* **Task prompt**
Among the entries below, please repeat exactly and only the lines from the line containing "ATOM 30 C C" to the line containing "ATOM 37 C CA", both lines included.

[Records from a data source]
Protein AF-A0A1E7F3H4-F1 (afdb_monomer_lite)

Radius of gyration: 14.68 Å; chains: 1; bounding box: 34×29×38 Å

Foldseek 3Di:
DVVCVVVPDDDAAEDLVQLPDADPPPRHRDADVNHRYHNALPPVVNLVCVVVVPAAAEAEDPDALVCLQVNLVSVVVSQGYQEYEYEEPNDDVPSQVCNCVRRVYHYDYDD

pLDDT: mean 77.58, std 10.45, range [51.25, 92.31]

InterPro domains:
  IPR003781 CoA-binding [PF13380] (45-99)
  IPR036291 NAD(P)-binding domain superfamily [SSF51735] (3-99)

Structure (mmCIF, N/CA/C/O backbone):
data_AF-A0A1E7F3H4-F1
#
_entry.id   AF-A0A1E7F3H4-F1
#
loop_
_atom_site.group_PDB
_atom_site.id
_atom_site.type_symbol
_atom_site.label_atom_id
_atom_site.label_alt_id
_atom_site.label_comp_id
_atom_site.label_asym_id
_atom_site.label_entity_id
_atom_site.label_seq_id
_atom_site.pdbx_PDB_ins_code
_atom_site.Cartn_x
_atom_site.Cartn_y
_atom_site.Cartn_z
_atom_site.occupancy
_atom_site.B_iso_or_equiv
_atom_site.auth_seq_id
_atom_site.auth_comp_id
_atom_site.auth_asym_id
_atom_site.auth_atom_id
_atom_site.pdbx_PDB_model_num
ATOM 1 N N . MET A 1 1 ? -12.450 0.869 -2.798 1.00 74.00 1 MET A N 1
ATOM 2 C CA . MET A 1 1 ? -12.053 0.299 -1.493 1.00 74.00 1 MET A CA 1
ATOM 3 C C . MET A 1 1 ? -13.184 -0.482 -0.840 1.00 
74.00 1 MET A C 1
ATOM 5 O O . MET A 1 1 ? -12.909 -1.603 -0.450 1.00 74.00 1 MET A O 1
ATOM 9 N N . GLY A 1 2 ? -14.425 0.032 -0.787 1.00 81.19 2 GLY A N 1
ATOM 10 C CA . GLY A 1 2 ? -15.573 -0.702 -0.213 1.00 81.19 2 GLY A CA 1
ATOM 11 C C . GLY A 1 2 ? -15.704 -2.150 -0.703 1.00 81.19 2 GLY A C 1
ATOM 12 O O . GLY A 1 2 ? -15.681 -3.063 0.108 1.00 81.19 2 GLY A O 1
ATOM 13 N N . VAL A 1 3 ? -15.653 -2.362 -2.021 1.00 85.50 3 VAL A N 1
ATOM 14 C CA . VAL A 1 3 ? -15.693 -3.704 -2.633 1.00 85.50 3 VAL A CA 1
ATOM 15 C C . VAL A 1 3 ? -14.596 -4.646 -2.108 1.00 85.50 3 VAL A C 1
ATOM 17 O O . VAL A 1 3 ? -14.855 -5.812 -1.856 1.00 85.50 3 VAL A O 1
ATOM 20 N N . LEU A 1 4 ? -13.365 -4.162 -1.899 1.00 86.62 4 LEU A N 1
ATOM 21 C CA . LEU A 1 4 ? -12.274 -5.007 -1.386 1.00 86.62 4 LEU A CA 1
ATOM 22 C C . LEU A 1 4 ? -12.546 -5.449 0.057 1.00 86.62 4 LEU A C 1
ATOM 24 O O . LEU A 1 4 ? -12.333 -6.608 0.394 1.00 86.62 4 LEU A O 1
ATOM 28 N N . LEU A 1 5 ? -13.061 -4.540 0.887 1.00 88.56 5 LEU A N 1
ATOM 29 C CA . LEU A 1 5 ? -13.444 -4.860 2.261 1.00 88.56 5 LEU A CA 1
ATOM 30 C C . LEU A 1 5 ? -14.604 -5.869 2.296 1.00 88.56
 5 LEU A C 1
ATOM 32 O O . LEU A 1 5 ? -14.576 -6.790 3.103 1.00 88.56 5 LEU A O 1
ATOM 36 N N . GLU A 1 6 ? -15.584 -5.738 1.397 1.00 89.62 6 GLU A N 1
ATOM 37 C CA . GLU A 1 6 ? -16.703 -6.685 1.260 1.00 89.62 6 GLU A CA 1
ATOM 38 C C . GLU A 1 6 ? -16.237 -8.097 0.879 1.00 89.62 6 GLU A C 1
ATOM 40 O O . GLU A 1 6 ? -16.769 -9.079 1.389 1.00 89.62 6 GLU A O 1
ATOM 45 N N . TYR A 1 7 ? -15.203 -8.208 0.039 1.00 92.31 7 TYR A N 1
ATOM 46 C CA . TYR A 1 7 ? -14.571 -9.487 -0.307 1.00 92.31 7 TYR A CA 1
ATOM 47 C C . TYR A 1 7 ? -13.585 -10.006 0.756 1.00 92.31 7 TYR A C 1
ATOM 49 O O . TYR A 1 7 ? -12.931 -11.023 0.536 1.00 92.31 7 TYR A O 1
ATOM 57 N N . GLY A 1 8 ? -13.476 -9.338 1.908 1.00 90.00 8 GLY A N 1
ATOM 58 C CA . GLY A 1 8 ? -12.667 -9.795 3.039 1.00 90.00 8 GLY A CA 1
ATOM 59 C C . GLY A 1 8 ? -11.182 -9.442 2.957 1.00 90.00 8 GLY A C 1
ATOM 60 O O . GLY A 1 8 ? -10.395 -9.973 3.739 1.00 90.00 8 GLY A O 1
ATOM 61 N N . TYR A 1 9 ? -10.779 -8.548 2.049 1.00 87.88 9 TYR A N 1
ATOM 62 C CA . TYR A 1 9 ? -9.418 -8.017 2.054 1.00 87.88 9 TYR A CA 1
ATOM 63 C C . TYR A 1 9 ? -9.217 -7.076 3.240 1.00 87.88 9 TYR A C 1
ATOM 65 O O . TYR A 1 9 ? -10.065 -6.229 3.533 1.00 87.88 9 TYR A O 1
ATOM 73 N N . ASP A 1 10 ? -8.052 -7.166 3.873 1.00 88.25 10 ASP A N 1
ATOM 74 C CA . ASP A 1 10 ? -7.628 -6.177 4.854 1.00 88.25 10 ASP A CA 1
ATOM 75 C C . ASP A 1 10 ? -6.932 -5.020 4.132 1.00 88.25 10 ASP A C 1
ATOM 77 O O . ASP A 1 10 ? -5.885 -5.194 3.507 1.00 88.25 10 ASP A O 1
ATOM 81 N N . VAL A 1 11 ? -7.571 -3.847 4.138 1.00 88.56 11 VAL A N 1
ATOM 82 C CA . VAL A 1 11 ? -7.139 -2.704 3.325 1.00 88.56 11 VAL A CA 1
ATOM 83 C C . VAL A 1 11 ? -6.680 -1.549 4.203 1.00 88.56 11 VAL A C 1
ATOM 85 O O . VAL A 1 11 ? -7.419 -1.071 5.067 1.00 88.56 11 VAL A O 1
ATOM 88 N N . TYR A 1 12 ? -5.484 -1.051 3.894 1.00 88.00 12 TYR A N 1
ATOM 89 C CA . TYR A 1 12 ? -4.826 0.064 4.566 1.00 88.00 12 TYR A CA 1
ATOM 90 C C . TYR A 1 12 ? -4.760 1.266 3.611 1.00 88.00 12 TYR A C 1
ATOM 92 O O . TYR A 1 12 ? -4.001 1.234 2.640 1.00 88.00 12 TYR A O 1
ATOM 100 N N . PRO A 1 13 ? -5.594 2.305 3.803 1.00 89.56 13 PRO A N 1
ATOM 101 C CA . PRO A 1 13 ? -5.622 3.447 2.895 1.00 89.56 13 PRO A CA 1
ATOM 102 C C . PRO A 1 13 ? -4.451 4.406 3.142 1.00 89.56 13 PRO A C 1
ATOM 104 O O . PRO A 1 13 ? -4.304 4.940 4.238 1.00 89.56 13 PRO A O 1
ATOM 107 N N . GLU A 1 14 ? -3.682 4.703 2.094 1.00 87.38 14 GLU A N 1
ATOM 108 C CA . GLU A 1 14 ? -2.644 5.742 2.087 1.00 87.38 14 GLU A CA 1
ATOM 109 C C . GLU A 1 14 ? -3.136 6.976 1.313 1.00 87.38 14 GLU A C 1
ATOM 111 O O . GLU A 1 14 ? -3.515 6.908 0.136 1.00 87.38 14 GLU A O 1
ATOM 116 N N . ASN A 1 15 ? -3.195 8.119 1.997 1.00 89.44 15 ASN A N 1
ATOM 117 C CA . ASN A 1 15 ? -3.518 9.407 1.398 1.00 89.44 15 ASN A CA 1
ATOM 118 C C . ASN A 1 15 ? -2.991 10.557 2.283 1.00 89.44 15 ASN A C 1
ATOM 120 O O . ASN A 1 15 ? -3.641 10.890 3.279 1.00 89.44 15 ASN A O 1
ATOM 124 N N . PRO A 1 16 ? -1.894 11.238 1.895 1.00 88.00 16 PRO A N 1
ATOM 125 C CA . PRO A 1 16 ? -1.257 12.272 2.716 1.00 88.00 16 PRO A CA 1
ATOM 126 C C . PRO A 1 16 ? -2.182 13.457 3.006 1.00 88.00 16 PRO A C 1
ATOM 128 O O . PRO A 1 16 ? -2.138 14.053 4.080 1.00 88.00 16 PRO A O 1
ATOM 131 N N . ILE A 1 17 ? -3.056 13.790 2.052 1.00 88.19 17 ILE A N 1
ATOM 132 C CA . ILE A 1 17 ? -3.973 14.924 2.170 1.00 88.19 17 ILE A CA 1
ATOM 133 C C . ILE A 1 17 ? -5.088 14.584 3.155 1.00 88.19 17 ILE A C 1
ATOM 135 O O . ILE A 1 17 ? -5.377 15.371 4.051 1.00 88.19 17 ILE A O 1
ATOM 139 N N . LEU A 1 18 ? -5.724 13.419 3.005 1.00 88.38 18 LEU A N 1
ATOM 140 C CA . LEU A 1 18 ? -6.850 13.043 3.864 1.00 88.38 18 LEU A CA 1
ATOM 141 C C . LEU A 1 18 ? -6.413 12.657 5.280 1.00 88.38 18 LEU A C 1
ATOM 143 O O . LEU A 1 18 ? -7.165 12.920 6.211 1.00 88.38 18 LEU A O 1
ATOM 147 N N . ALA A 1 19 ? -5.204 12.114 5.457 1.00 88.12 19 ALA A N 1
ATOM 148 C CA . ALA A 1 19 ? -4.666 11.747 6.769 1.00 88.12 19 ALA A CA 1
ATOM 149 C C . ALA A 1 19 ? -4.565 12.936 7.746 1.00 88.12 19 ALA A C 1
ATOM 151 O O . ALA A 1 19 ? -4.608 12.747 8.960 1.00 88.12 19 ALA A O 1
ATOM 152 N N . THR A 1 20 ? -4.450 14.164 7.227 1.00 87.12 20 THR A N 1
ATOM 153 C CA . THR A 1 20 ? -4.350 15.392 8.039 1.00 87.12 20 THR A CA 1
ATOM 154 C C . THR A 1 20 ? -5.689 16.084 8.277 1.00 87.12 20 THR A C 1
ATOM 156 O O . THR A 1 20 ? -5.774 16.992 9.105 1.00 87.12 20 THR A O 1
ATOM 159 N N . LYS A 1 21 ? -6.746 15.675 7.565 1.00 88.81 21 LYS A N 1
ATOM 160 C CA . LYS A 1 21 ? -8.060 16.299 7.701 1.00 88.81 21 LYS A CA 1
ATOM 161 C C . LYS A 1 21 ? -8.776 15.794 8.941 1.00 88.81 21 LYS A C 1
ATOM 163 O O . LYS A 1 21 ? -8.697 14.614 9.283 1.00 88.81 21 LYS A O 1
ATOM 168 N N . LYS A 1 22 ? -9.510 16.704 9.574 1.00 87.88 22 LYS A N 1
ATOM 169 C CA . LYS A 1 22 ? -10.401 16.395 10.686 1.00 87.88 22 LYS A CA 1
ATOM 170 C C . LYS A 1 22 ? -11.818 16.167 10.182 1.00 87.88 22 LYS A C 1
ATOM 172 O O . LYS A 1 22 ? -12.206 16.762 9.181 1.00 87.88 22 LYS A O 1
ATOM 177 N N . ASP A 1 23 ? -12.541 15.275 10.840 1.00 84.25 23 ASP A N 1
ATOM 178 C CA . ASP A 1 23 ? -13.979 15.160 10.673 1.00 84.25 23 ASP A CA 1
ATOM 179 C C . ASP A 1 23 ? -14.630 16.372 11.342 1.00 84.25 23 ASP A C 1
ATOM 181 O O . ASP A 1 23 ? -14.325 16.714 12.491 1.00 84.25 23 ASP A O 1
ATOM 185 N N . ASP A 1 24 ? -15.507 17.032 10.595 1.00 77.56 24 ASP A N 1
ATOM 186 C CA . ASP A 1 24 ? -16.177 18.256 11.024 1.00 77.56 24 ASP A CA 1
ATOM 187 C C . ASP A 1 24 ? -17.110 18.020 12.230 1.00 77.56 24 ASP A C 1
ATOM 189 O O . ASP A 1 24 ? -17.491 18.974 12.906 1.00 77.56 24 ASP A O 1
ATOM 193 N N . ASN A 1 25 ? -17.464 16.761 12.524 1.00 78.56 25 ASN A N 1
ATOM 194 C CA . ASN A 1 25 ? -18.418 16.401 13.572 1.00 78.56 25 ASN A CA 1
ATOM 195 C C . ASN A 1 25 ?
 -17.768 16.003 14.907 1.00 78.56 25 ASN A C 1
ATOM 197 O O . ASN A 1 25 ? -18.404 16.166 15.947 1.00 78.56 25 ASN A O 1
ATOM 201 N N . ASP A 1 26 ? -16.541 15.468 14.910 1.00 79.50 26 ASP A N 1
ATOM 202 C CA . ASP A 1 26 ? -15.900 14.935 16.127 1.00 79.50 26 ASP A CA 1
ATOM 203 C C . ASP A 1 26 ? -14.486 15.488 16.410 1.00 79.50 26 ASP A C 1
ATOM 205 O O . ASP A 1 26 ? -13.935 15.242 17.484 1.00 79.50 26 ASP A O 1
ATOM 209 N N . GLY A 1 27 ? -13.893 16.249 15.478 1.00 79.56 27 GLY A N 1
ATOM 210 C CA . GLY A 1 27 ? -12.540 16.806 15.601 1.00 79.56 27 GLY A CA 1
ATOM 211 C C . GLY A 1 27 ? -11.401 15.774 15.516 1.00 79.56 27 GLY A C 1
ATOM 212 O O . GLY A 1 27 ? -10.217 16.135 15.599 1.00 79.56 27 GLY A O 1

* **Answer area**
ATOM 30 C C . LEU A 1 5 ? -14.604 -5.869 2.296 1.00 88.56
 5 LEU A C 1
ATOM 32 O O . LEU A 1 5 ? -14.576 -6.790 3.103 1.00 88.56 5 LEU A O 1
ATOM 36 N N . GLU A 1 6 ? -15.584 -5.738 1.397 1.00 89.62 6 GLU A N 1
ATOM 37 C CA . GLU A 1 6 ? -16.703 -6.685 1.260 1.00 89.62 6 GLU A CA 1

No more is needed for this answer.